Glenn Greenwald, constitutional law attorney and political and legal blogger for Salon.com.
This week, New York may become the sixth and most populous state to legalize gay marriage. Supporters of LGBT rights say the significance of such a large state joining Iowa and four New England states could help turn the tide on the issue. “It would be a huge historic day for equality,” notes our guest, openly gay Salon.com blogger Glenn Greenwald. But he says it would not convince him to return to live in New York because the federal government will continue to deny benefits, even to legally married couples in these states, as a result of the federal Defense of Marriage Act, which remains in effect. [includes rush transcript]
This is a rush transcript. Copy may not be in its final form.
AMY GOODMAN: Finally, gay marriage. If one more vote turns, New York is poised to be the sixth state that will allow gay marriage, the most populous state. The significance of this, Glenn Greenwald?
GLENN GREENWALD: It would be unbelievably significant. I mean, thus far, four small New England states plus Iowa have legalized it. But if New York, with its population — and it’s not as liberal of a state as people think. It has a Republican — it has had Republican governors over the past couple of decades. It has a Republican mayor in New York. If it does that, it really is hard to see the tide not turning in favor of gay marriage and numerous other states following suit. It would be a huge historic day for equality in the United States if it happens.
AMY GOODMAN: If it happens, Glenn — you live in Brazil — would you consider moving back to New York with your partner?
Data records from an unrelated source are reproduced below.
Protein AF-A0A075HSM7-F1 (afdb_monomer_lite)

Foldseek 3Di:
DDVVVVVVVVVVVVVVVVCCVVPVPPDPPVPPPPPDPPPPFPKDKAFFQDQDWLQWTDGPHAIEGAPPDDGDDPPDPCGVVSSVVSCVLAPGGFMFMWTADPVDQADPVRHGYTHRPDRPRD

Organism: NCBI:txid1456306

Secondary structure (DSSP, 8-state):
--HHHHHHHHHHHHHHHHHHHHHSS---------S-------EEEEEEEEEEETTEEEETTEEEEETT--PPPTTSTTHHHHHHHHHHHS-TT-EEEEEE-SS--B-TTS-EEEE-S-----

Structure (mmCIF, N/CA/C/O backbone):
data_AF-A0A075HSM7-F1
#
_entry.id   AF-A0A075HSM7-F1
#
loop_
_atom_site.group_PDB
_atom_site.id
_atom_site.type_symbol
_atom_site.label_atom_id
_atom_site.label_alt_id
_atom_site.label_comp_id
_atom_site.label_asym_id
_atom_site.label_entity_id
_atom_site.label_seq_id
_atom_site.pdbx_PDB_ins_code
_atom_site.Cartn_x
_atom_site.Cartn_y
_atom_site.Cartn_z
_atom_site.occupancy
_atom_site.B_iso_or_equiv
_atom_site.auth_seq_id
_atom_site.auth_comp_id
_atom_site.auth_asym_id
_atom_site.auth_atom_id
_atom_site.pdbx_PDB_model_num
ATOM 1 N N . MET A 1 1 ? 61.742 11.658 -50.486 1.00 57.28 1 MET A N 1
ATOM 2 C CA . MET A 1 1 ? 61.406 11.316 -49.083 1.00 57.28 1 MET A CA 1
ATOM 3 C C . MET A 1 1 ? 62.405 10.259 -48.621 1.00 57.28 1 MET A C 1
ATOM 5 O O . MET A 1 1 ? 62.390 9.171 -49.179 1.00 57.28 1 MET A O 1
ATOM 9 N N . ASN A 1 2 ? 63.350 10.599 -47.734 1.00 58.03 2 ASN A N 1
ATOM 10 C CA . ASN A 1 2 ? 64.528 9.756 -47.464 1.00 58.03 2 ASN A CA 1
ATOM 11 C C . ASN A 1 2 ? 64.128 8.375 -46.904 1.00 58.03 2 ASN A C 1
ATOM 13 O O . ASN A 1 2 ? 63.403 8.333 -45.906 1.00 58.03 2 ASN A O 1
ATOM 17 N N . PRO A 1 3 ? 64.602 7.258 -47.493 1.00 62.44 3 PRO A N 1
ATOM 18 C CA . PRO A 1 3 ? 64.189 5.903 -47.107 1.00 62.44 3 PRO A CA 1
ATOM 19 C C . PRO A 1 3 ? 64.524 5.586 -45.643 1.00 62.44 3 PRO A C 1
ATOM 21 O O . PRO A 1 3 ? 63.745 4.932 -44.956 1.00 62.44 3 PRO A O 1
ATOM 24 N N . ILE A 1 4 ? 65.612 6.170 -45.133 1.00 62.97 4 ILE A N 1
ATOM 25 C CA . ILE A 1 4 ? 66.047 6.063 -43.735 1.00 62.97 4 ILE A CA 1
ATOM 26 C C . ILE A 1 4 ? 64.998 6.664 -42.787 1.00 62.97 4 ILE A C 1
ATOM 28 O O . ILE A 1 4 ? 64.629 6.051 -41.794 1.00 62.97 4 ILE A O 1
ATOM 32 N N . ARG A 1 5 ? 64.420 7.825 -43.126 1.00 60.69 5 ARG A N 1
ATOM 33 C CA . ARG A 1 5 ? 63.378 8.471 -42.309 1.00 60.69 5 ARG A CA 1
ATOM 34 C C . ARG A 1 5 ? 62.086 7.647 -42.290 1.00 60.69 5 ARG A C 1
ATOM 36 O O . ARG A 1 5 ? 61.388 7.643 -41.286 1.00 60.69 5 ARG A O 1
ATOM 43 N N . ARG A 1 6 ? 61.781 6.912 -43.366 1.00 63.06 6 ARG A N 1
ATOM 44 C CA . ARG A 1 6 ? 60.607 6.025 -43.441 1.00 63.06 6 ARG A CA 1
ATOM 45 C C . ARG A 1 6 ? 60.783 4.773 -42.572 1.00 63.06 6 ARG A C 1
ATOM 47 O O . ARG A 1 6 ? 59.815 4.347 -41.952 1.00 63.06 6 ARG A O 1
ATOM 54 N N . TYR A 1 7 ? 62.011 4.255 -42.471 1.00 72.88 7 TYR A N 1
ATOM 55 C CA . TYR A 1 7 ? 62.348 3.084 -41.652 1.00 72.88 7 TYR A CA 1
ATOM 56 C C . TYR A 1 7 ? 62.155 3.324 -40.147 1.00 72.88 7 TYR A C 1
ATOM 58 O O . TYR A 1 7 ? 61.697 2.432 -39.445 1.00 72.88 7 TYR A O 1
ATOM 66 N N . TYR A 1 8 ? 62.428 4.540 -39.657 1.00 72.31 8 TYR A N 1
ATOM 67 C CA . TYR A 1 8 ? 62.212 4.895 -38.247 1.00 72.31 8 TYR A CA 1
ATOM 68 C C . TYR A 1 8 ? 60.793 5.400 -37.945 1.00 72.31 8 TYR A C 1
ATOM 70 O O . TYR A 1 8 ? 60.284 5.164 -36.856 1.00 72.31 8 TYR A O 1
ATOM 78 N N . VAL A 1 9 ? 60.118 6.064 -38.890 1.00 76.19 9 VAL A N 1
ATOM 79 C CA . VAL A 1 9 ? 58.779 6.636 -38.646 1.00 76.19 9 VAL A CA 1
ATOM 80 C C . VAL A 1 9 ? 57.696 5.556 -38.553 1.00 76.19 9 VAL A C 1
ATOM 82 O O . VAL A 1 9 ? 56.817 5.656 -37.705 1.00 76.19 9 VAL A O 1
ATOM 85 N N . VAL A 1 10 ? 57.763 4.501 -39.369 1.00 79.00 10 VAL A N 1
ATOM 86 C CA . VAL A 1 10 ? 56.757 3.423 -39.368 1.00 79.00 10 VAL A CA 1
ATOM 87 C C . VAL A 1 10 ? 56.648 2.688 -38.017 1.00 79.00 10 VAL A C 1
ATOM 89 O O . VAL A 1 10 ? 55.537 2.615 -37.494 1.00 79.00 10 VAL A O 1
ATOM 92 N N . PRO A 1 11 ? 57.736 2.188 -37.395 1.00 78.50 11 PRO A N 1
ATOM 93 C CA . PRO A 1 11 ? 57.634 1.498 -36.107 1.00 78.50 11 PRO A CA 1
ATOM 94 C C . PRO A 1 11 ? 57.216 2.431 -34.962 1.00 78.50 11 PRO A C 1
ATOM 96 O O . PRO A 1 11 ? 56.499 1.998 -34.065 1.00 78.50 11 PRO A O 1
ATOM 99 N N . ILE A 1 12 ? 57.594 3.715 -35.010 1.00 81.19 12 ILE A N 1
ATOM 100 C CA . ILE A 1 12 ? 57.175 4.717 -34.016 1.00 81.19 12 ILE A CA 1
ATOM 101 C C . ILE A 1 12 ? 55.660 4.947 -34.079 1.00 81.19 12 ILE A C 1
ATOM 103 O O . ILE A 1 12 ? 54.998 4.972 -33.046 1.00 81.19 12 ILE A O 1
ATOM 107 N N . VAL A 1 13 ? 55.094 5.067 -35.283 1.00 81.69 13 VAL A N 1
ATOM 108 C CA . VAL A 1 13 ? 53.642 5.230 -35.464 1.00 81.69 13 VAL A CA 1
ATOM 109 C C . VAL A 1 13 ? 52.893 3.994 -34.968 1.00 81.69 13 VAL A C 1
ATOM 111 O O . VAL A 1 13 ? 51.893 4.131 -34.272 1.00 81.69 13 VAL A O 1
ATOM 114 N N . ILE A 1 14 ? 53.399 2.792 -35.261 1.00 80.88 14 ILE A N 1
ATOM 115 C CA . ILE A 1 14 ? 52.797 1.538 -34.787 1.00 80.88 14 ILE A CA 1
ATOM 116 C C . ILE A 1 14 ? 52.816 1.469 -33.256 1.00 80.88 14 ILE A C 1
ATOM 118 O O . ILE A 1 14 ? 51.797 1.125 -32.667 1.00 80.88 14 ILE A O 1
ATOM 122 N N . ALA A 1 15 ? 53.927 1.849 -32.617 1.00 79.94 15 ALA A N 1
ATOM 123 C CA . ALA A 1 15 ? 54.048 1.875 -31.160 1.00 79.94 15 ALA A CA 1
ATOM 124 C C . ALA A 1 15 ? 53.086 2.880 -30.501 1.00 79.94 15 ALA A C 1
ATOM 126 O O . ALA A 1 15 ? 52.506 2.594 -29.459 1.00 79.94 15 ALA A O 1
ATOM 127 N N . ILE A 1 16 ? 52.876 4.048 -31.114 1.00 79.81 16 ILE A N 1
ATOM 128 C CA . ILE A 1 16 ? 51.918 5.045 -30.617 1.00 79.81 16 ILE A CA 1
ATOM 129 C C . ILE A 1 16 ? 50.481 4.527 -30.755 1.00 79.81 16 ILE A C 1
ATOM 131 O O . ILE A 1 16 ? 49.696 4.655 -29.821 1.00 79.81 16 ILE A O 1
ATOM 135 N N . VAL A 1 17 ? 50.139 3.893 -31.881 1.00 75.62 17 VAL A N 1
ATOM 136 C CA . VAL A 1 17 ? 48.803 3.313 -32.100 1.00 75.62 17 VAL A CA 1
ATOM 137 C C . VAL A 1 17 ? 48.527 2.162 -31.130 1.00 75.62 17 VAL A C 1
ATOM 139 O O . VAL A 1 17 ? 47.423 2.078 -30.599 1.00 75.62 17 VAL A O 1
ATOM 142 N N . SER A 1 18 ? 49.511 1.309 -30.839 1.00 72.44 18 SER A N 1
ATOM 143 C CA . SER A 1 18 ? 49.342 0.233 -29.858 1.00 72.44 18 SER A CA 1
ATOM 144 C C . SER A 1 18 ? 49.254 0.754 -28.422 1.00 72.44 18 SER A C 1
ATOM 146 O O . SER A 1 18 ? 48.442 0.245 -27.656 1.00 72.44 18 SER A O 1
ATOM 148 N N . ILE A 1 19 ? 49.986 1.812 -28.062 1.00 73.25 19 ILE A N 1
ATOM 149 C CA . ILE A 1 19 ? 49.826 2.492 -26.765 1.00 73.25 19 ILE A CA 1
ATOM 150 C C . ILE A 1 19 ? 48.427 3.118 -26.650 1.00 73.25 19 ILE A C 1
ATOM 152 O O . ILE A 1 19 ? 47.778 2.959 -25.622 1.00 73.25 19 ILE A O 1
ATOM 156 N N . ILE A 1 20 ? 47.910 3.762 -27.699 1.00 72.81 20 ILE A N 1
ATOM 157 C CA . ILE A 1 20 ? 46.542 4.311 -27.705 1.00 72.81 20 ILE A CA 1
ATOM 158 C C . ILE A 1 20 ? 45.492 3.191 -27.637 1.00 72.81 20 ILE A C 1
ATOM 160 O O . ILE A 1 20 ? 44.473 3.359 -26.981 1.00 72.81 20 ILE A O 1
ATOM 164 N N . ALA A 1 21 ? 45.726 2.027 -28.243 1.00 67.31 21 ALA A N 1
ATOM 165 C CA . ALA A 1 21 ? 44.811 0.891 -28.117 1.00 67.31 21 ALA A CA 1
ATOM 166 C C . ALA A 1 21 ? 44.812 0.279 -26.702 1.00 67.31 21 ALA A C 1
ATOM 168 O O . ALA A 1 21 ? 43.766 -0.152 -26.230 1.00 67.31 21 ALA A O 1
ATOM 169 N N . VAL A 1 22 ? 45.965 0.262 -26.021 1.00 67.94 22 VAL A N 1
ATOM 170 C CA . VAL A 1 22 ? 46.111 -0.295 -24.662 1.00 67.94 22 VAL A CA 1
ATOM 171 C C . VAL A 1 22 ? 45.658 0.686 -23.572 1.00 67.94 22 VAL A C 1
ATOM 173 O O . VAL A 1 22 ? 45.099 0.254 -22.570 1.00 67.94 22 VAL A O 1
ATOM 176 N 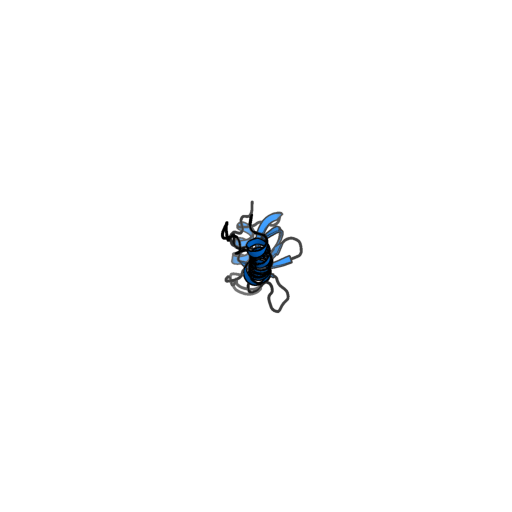N . PHE A 1 23 ? 45.882 1.992 -23.753 1.00 63.69 23 PHE A N 1
ATOM 177 C CA . PHE A 1 23 ? 45.600 3.025 -22.743 1.00 63.69 23 PHE A CA 1
ATOM 178 C C . PHE A 1 23 ? 44.441 3.972 -23.103 1.00 63.69 23 PHE A C 1
ATOM 180 O O . PHE A 1 23 ? 43.894 4.625 -22.221 1.00 63.69 23 PHE A O 1
ATOM 187 N N . GLY A 1 24 ? 44.079 4.092 -24.383 1.00 57.28 24 GLY A N 1
ATOM 188 C CA . GLY A 1 24 ? 43.051 5.011 -24.898 1.00 57.28 24 GLY A CA 1
ATOM 189 C C . GLY A 1 24 ? 41.668 4.383 -25.083 1.00 57.28 24 GLY A C 1
ATOM 190 O O . GLY A 1 24 ? 40.694 5.113 -25.226 1.00 57.28 24 GLY A O 1
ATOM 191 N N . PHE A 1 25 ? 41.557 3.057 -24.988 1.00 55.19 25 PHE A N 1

GLENN GREENWALD: Well, the unfortunate aspect is that the federal government will continue, and amazingly, not to give any benefits, even to legally married couples in these states, as a result of the Defense of Marriage Act. And so, until the Defense of Marriage Act is lifted, the federal government will refuse to grant immigration, other federal rights, even to legally married couples in the United States. So it’s the repeal of the Defense of Marriage Act that will enable binational couples, such as the one I’m in and thousands of others, to live with their spouse in the United States, if they so choose.
AMY GOODMAN: Glenn Greenwald, I want to thank you for being with us, constitutional law attorney and political and legal blogger for Salon.com.